Literary, artistic, dramatic and musical works as well as films in which copyright subsists may be subject to ICMR protection. However, the 2003 ICMR Bill did not protect works where copyright has expired, nor did it protect elements of Indigenous culture and intellectual property (ICIP) in which copyright does not exist. For example, the 2003 Bill would not have provided protection over some rock paintings or unrecorded oral histories.
Further, under the 2003 Bill, protected works would not have included sound recordings. This is an important issue for Indigenous communities because ICIP is often recorded and preserved as sound recordings. Arts Law believes these recordings should be given ICMR protection.
What are the proposed conditions for ICMR protection?
In the 2003 Bill, five conditions needed to be met before ICMR would arise. These were that:
- the work must be ‘made’;
- the work must draw on the traditions, beliefs, observances or customs of the community;
- the work must be covered by an agreement between the author and the community;
- the Indigenous community’s connection with the work must be acknowledged (notice is shown on the work); and
- the written notice of consent must have been obtained by the author (or their representative) from everyone with an interest in the work.
Arts Law supports the first two conditions listed above and in 2003 notified the Government that in Arts Law’s opinion fulfilment of these two conditions alone should give rise to ICMR protection. As there has been no suggestion that the remaining three conditions have been changed in the new Bill, Arts Law believes that the following issues should be reconsidered.
Requiring the signing of an agreement for rights to arise is inconsistent with the moral rights protection already given to individuals, as well as general copyright law, which both provide automatic rights as soon as a work is created. Further, the agreement system is voluntary and the author of a work may choose not to seek an agreement with the Indigenous community.
Acknowledgment of community’s connection
While a community’s connection to the work should be acknowledged, this should not be a condition necessary for ICMR to arise.
In relation to the fifth condition, the term ‘interest’ is not defined in the ICMR Bill. If the intention of the Bill is that consent be obtained from all members of the community with a ‘cultural or traditional interest’ in the work, this needs to be stated so that this condition is not contrary to the interests of Indigenous communities.
If consent is to be granted for infringement of ICMR, it should be granted by an authorised member of an Indigenous community.
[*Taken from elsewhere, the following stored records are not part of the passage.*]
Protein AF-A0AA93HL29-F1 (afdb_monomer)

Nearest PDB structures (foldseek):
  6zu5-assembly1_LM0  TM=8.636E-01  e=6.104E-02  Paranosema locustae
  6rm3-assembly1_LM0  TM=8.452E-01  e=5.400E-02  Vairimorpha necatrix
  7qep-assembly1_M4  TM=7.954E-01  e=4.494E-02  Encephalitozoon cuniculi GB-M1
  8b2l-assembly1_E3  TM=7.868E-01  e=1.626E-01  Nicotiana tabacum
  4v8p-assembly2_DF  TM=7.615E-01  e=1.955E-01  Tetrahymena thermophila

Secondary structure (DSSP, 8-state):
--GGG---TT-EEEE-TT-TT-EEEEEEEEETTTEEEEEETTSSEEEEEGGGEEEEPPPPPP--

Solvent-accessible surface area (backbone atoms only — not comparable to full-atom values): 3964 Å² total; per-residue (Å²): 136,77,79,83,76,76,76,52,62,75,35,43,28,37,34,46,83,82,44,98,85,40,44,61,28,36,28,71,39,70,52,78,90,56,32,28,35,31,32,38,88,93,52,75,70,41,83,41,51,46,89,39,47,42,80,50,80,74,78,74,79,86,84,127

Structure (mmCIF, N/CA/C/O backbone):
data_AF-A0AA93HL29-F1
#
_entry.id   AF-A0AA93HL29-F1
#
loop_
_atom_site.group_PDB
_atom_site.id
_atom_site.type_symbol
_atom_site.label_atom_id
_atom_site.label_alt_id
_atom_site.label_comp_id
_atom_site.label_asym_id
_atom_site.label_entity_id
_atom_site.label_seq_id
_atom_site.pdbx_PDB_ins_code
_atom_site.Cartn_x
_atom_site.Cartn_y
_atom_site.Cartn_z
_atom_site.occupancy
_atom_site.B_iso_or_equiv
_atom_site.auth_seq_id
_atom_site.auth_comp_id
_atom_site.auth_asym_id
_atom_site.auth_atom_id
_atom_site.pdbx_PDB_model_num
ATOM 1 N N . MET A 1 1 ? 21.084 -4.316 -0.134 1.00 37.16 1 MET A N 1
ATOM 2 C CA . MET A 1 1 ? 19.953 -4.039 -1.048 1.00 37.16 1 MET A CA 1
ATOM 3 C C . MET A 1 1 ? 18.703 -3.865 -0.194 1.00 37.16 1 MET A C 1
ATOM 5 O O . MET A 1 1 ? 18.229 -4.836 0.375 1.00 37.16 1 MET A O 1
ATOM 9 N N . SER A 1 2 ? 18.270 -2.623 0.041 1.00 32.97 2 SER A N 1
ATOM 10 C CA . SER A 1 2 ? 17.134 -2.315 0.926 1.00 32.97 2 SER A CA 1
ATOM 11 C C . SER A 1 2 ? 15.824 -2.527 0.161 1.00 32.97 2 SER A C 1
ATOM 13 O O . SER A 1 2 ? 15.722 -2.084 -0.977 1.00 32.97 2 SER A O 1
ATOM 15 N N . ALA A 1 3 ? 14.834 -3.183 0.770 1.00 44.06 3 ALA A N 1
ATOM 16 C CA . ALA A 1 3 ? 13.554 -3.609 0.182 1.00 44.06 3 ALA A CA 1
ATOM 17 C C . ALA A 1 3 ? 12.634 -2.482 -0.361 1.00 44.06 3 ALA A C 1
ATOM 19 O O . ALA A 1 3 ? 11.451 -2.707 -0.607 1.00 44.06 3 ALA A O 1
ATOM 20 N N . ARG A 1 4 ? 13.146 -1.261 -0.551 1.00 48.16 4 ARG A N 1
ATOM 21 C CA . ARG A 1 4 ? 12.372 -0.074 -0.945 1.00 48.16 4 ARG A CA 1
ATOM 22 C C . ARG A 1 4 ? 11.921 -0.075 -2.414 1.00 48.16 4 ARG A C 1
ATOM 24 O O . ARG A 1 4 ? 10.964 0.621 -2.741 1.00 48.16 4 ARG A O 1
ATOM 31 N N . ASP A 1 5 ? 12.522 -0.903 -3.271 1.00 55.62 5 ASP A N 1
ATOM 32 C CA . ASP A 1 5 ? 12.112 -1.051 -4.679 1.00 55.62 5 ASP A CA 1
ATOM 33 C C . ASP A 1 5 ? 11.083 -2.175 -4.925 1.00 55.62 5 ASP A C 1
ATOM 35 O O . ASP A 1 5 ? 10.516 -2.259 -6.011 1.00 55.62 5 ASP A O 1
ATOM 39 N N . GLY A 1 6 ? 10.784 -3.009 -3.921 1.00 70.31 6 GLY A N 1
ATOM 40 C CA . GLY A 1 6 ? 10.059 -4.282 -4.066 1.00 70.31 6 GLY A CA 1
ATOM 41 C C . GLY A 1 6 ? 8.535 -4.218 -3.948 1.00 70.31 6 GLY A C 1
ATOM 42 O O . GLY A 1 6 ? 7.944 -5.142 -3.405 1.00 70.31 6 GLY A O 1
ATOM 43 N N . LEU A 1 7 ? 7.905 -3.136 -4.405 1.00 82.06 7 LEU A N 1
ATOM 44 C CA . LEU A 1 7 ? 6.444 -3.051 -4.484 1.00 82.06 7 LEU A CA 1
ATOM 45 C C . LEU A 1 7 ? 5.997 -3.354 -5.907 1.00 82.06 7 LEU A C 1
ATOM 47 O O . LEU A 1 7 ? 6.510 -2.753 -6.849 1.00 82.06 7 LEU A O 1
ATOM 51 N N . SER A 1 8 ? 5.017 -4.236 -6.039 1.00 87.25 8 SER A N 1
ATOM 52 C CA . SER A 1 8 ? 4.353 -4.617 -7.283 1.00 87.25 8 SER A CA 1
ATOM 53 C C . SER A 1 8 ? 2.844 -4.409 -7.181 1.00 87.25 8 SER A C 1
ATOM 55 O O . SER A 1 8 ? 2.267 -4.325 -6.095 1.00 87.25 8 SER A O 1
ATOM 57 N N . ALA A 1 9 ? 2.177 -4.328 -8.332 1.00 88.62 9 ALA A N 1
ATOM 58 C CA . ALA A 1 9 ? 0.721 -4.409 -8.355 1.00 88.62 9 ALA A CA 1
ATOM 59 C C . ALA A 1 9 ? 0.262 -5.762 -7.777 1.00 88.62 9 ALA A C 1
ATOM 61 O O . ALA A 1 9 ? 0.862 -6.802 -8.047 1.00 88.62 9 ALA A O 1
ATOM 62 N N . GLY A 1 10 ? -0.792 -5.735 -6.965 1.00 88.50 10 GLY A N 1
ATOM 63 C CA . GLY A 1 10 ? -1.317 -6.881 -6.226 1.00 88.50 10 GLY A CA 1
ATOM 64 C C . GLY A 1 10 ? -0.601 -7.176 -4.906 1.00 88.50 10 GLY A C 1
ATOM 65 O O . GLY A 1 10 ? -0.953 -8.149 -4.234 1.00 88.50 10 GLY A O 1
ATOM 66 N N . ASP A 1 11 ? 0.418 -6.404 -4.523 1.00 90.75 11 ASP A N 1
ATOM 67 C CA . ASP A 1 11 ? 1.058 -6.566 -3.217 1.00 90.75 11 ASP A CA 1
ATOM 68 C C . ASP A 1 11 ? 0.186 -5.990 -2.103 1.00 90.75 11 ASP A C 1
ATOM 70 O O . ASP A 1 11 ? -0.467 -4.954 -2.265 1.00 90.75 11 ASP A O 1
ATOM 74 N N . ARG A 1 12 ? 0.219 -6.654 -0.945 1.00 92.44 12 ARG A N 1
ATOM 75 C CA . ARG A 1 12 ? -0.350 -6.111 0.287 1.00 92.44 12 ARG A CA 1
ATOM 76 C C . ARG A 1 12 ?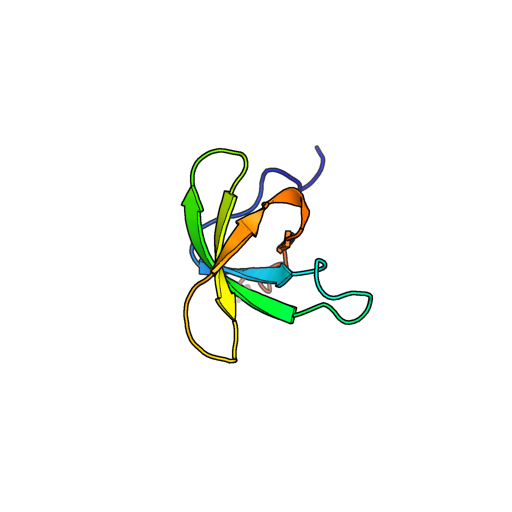 0.637 -5.155 0.927 1.00 92.44 12 ARG A C 1
ATOM 78 O O . ARG A 1 12 ? 1.837 -5.425 0.994 1.00 92.44 12 ARG A O 1
ATOM 85 N N . VAL A 1 13 ? 0.110 -4.054 1.436 1.00 93.06 13 VAL A N 1
ATOM 86 C CA . VAL A 1 13 ? 0.886 -2.998 2.075 1.00 93.06 13 VAL A CA 1
ATOM 87 C C . VAL A 1 13 ? 0.218 -2.529 3.354 1.00 93.06 13 VAL A C 1
ATOM 89 O O . VAL A 1 13 ? -1.003 -2.596 3.497 1.00 93.06 13 VAL A O 1
ATOM 92 N N . LEU A 1 14 ? 1.030 -2.014 4.268 1.00 92.38 14 LEU A N 1
ATOM 93 C CA . LEU A 1 14 ? 0.585 -1.234 5.411 1.00 92.38 14 LEU A CA 1
ATOM 94 C C . LEU A 1 14 ? 0.895 0.241 5.138 1.00 92.38 14 LEU A C 1
ATOM 96 O O . LEU A 1 14 ? 2.055 0.620 4.988 1.00 92.38 14 LEU A O 1
ATOM 100 N N . PHE A 1 15 ? -0.136 1.075 5.051 1.00 91.88 15 PHE A N 1
ATOM 101 C CA . PHE A 1 15 ? 0.004 2.523 4.934 1.00 91.88 15 PHE A CA 1
ATOM 102 C C . PHE A 1 15 ? 0.228 3.141 6.313 1.00 91.88 15 PHE A C 1
ATOM 104 O O . PHE A 1 15 ? -0.632 3.028 7.184 1.00 91.88 15 PHE A O 1
ATOM 111 N N . LEU A 1 16 ? 1.368 3.799 6.510 1.00 87.81 16 LEU A N 1
ATOM 112 C CA . LEU A 1 16 ? 1.799 4.349 7.801 1.00 87.81 16 LEU A CA 1
ATOM 113 C C . LEU A 1 16 ? 1.421 5.828 7.998 1.00 87.81 16 LEU A C 1
ATOM 115 O O . LEU A 1 16 ? 1.618 6.375 9.080 1.00 87.81 16 LEU A O 1
ATOM 119 N N . GLY A 1 17 ? 0.835 6.478 6.986 1.00 81.31 17 GLY A N 1
ATOM 120 C CA . GLY A 1 17 ? 0.482 7.904 7.034 1.00 81.31 17 GLY A CA 1
ATOM 121 C C . GLY A 1 17 ? -0.639 8.275 8.017 1.00 81.31 17 GLY A C 1
ATOM 122 O O . GLY A 1 17 ? -0.902 9.457 8.207 1.00 81.31 17 GLY A O 1
ATOM 123 N N . LEU A 1 18 ? -1.292 7.292 8.649 1.00 77.88 18 LEU A N 1
ATOM 124 C CA . LEU A 1 18 ? -2.378 7.488 9.626 1.00 77.88 18 LEU A CA 1
ATOM 125 C C . LEU A 1 18 ? -1.929 7.299 11.087 1.00 77.88 18 LEU A C 1
ATOM 127 O O . LEU A 1 18 ? -2.763 7.283 11.991 1.00 77.88 18 LEU A O 1
ATOM 131 N N . GLY A 1 19 ? -0.625 7.131 11.332 1.00 79.06 19 GLY A N 1
ATOM 132 C CA . GLY A 1 19 ? -0.068 6.911 12.666 1.00 79.06 19 GLY A CA 1
ATOM 133 C C . GLY A 1 19 ? 0.264 5.440 12.965 1.00 79.06 19 GLY A C 1
ATOM 134 O O . GLY A 1 19 ? 0.339 4.614 12.054 1.00 79.06 19 GLY A O 1
ATOM 135 N N . PRO A 1 20 ? 0.481 5.080 14.245 1.00 77.44 20 PRO A N 1
ATOM 136 C CA . PRO A 1 20 ? 1.242 3.887 14.638 1.00 77.44 20 PRO A CA 1
ATOM 137 C C . PRO A 1 20 ? 0.591 2.543 14.287 1.00 77.44 20 PRO A C 1
ATOM 139 O O . PRO A 1 20 ? 1.285 1.536 14.207 1.00 77.44 20 PRO A O 1
ATOM 142 N N . LYS A 1 21 ? -0.730 2.502 14.074 1.00 81.12 21 LYS A N 1
ATOM 143 C CA . LYS A 1 21 ? -1.439 1.268 13.690 1.00 81.12 21 LYS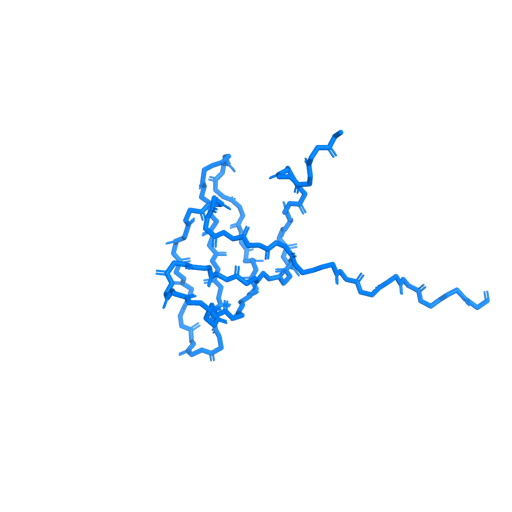 A CA 1
ATOM 144 C C . LYS A 1 21 ? -1.432 1.016 12.178 1.00 81.12 21 LYS A C 1
ATOM 146 O O . LYS A 1 21 ? -1.626 -0.122 11.761 1.00 81.12 21 LYS A O 1
ATOM 151 N N . GLY A 1 22 ? -1.195 2.060 11.378 1.00 88.25 22 GLY A N 1
ATOM 152 C CA . GLY A 1 22 ? -1.309 2.030 9.924 1.00 88.25 22 GLY A CA 1
ATOM 153 C C . GLY A 1 22 ? -2.662 1.518 9.409 1.00 88.25 22 GLY A C 1
ATOM 154 O O . GLY A 1 22 ? -3.594 1.254 10.170 1.00 88.25 22 GLY A O 1
ATOM 155 N N . GLN A 1 23 ? -2.784 1.371 8.092 1.00 91.88 23 GLN A N 1
ATOM 156 C CA . GLN A 1 23 ? -3.953 0.760 7.461 1.00 91.88 23 GLN A CA 1
ATOM 157 C C . GLN A 1 23 ? -3.535 -0.204 6.355 1.00 91.88 23 GLN A C 1
ATOM 159 O O . GLN A 1 23 ? -2.732 0.132 5.489 1.00 91.88 23 GLN A O 1
ATOM 164 N N . HIS A 1 24 ? -4.092 -1.413 6.383 1.00 92.62 24 HIS A N 1
ATOM 165 C CA . HIS A 1 24 ? -3.830 -2.418 5.361 1.00 92.62 24 HIS A CA 1
ATOM 166 C C . HIS A 1 24 ? -4.520 -2.049 4.049 1.00 92.62 24 HIS A C 1
ATOM 168 O O . HIS A 1 24 ? -5.683 -1.630 4.045 1.00 92.62 24 HIS A O 1
ATOM 174 N N . GLY A 1 25 ? -3.821 -2.263 2.941 1.00 93.69 25 GLY A N 1
ATOM 175 C CA . GLY A 1 25 ? -4.370 -2.091 1.607 1.00 93.69 25 GLY A CA 1
ATOM 176 C C . GLY A 1 25 ? -3.675 -2.959 0.569 1.00 93.69 25 GLY A C 1
ATOM 177 O O . GLY A 1 25 ? -2.643 -3.578 0.833 1.00 93.69 25 GLY A O 1
ATOM 178 N N . ASP A 1 26 ? -4.258 -2.975 -0.622 1.00 94.62 26 ASP A N 1
ATOM 179 C CA . ASP A 1 26 ? -3.720 -3.649 -1.797 1.00 94.62 26 ASP A CA 1
ATOM 180 C C . ASP A 1 26 ? -3.244 -2.607 -2.809 1.00 94.62 26 ASP A C 1
ATOM 182 O O . ASP A 1 26 ? -3.974 -1.667 -3.147 1.00 94.62 26 ASP A O 1
ATOM 186 N N . VAL A 1 27 ? -2.032 -2.777 -3.330 1.00 94.25 27 VAL A N 1
ATOM 187 C CA . VAL A 1 27 ? -1.522 -1.943 -4.420 1.00 94.25 27 VAL A CA 1
ATOM 188 C C . VAL A 1 27 ? -2.256 -2.319 -5.701 1.00 94.25 27 VAL A C 1
ATOM 190 O O . VAL A 1 27 ? -2.083 -3.414 -6.224 1.00 94.25 27 VAL A O 1
ATOM 193 N N . LEU A 1 28 ? -3.050 -1.408 -6.252 1.00 94.94 28 LEU A N 1
ATOM 194 C CA . LEU A 1 28 ? -3.703 -1.623 -7.544 1.00 94.94 28 LEU A CA 1
ATOM 195 C C . LEU A 1 28 ? -2.764 -1.304 -8.703 1.00 94.94 28 LEU A C 1
ATOM 197 O O . LEU A 1 28 ? -2.740 -2.006 -9.712 1.00 94.94 28 LEU A O 1
ATOM 201 N N . ARG A 1 29 ? -2.001 -0.215 -8.573 1.00 94.44 29 ARG A N 1
ATOM 202 C CA . ARG A 1 29 ? -1.108 0.262 -9.629 1.00 94.44 29 ARG A CA 1
ATOM 203 C C . ARG A 1 29 ? 0.019 1.101 -9.055 1.00 94.44 29 ARG A C 1
ATOM 205 O O . ARG A 1 29 ? -0.208 1.929 -8.179 1.00 94.44 29 ARG A O 1
ATOM 212 N N . LEU A 1 30 ? 1.213 0.952 -9.610 1.00 92.62 30 LEU A N 1
ATOM 213 C CA . LEU A 1 30 ? 2.331 1.853 -9.346 1.00 92.62 30 LEU A CA 1
ATOM 214 C C . LEU A 1 30 ? 2.300 3.012 -10.341 1.00 92.62 30 LEU A C 1
ATOM 216 O O . LEU A 1 30 ? 2.083 2.807 -11.535 1.00 92.62 30 LEU A O 1
ATOM 220 N N . MET A 1 31 ? 2.531 4.224 -9.852 1.00 89.19 31 MET A N 1
ATOM 221 C CA . MET A 1 31 ? 2.596 5.437 -10.664 1.00 89.19 31 MET A CA 1
ATOM 222 C C . MET A 1 31 ? 4.009 6.008 -10.570 1.00 89.19 31 MET A C 1
ATOM 224 O O . MET A 1 31 ? 4.329 6.848 -9.725 1.00 89.19 31 MET A O 1
ATOM 228 N N . GLY A 1 32 ? 4.886 5.478 -11.425 1.00 86.06 32 GLY A N 1
ATOM 229 C CA . GLY A 1 32 ? 6.309 5.796 -11.412 1.00 86.06 32 GLY A CA 1
ATOM 230 C C . GLY A 1 32 ? 6.995 5.362 -10.112 1.00 86.06 32 GLY A C 1
ATOM 231 O O . GLY A 1 32 ? 6.692 4.318 -9.526 1.00 86.06 32 GLY A O 1
ATOM 232 N N . ARG A 1 33 ? 7.961 6.168 -9.664 1.00 85.56 33 ARG A N 1
ATOM 233 C CA . ARG A 1 33 ? 8.803 5.856 -8.495 1.00 85.56 33 ARG A CA 1
ATOM 234 C C . ARG A 1 33 ? 8.285 6.421 -7.176 1.00 85.56 33 ARG A C 1
ATOM 236 O O . ARG A 1 33 ? 8.713 5.962 -6.125 1.00 85.56 33 ARG A O 1
ATOM 243 N N . SER A 1 34 ? 7.354 7.369 -7.224 1.00 90.69 34 SER A N 1
ATOM 244 C CA . SER A 1 34 ? 6.968 8.146 -6.040 1.00 90.69 34 SER A CA 1
ATOM 245 C C . SER A 1 34 ? 5.590 7.784 -5.500 1.00 90.69 34 SER A C 1
ATOM 247 O O . SER A 1 34 ? 5.364 7.917 -4.298 1.00 90.69 34 SER A O 1
ATOM 249 N N . PHE A 1 35 ? 4.682 7.295 -6.349 1.00 93.19 35 PHE A N 1
ATOM 250 C CA . PHE A 1 35 ? 3.281 7.103 -5.981 1.00 93.19 35 PHE A CA 1
ATOM 251 C C . PHE A 1 35 ? 2.767 5.702 -6.305 1.00 93.19 35 PHE A C 1
ATOM 253 O O . PHE A 1 35 ? 3.280 5.006 -7.186 1.00 93.19 35 PHE A O 1
ATOM 260 N N . ALA A 1 36 ? 1.728 5.297 -5.584 1.00 94.50 36 ALA A N 1
ATOM 261 C CA . ALA A 1 36 ? 0.966 4.090 -5.841 1.00 94.50 36 ALA A CA 1
ATOM 262 C C . ALA A 1 36 ? -0.522 4.353 -5.590 1.00 94.50 36 ALA A C 1
ATOM 264 O O . ALA A 1 36 ? -0.900 5.113 -4.703 1.00 94.50 36 ALA A O 1
ATOM 265 N N . CYS A 1 37 ? -1.372 3.720 -6.386 1.00 95.69 37 CYS A N 1
ATOM 266 C CA . CYS A 1 37 ? -2.802 3.665 -6.142 1.00 95.69 37 CYS A CA 1
ATOM 267 C C . CYS A 1 37 ? -3.078 2.455 -5.248 1.00 95.69 37 CYS A C 1
ATOM 269 O O . CYS A 1 37 ? -2.797 1.321 -5.648 1.00 95.69 37 CYS A O 1
ATOM 271 N N . VAL A 1 38 ? -3.593 2.697 -4.046 1.00 94.81 38 VAL A N 1
ATOM 272 C CA . VAL A 1 38 ? -3.835 1.669 -3.028 1.00 94.81 38 VAL A CA 1
ATOM 273 C C . VAL A 1 38 ? -5.316 1.620 -2.700 1.00 94.81 38 VAL A C 1
ATOM 275 O O . VAL A 1 38 ? -5.952 2.654 -2.496 1.00 94.81 38 VAL A O 1
ATOM 278 N N . ARG A 1 39 ? -5.872 0.413 -2.638 1.00 95.38 39 ARG A N 1
ATOM 279 C CA . ARG A 1 39 ? -7.234 0.178 -2.167 1.00 95.38 39 ARG A CA 1
ATOM 280 C C . ARG A 1 39 ? -7.197 -0.278 -0.717 1.00 95.38 39 ARG A C 1
ATOM 282 O O . ARG A 1 39 ? -6.603 -1.308 -0.415 1.00 95.38 39 ARG A O 1
ATOM 289 N N . PHE A 1 40 ? -7.848 0.473 0.159 1.00 92.06 40 PHE A N 1
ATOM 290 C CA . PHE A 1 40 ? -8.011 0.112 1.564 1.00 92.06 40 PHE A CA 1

Duration of ICMR is linked to copyright. Arts Law suggests that ICMR should exist until such a time as no person is recognised as a custodian to the ICIP.
Defences to infringement
The 2003 ICMR Bill provided a defence of reasonableness. However, if the intention of the ICMR Bill was to consider the reasonableness of the efforts of the infringer in consulting the community, this should be more clearly stated. The new ICMR Bill should introduce a two-step reasonableness test that considers whether the person claiming that infringement was reasonable knew, or ought to have known” that ICMR subsists in the work.
Also, the 2003 ICMR Bill allowed certain treatment of works to occur without infringing ICMR, including the destruction of movable work if adequate notice is provided to enable removal of the work. The notice periods proposed by the 2003 ICMR Bill were too short.
The way forward
Arts Law argues that these aspects of the ICMR Bill, including the fact that conditions needed to be met before the first dealing with a work, shifts the balance away from Indigenous communities in favour of purchasers and users of Indigenous cultural material. Arts Law would welcome proper consultations by Government with Indigenous communities on the new ICMR Bill prior to it being introduced into Parliament.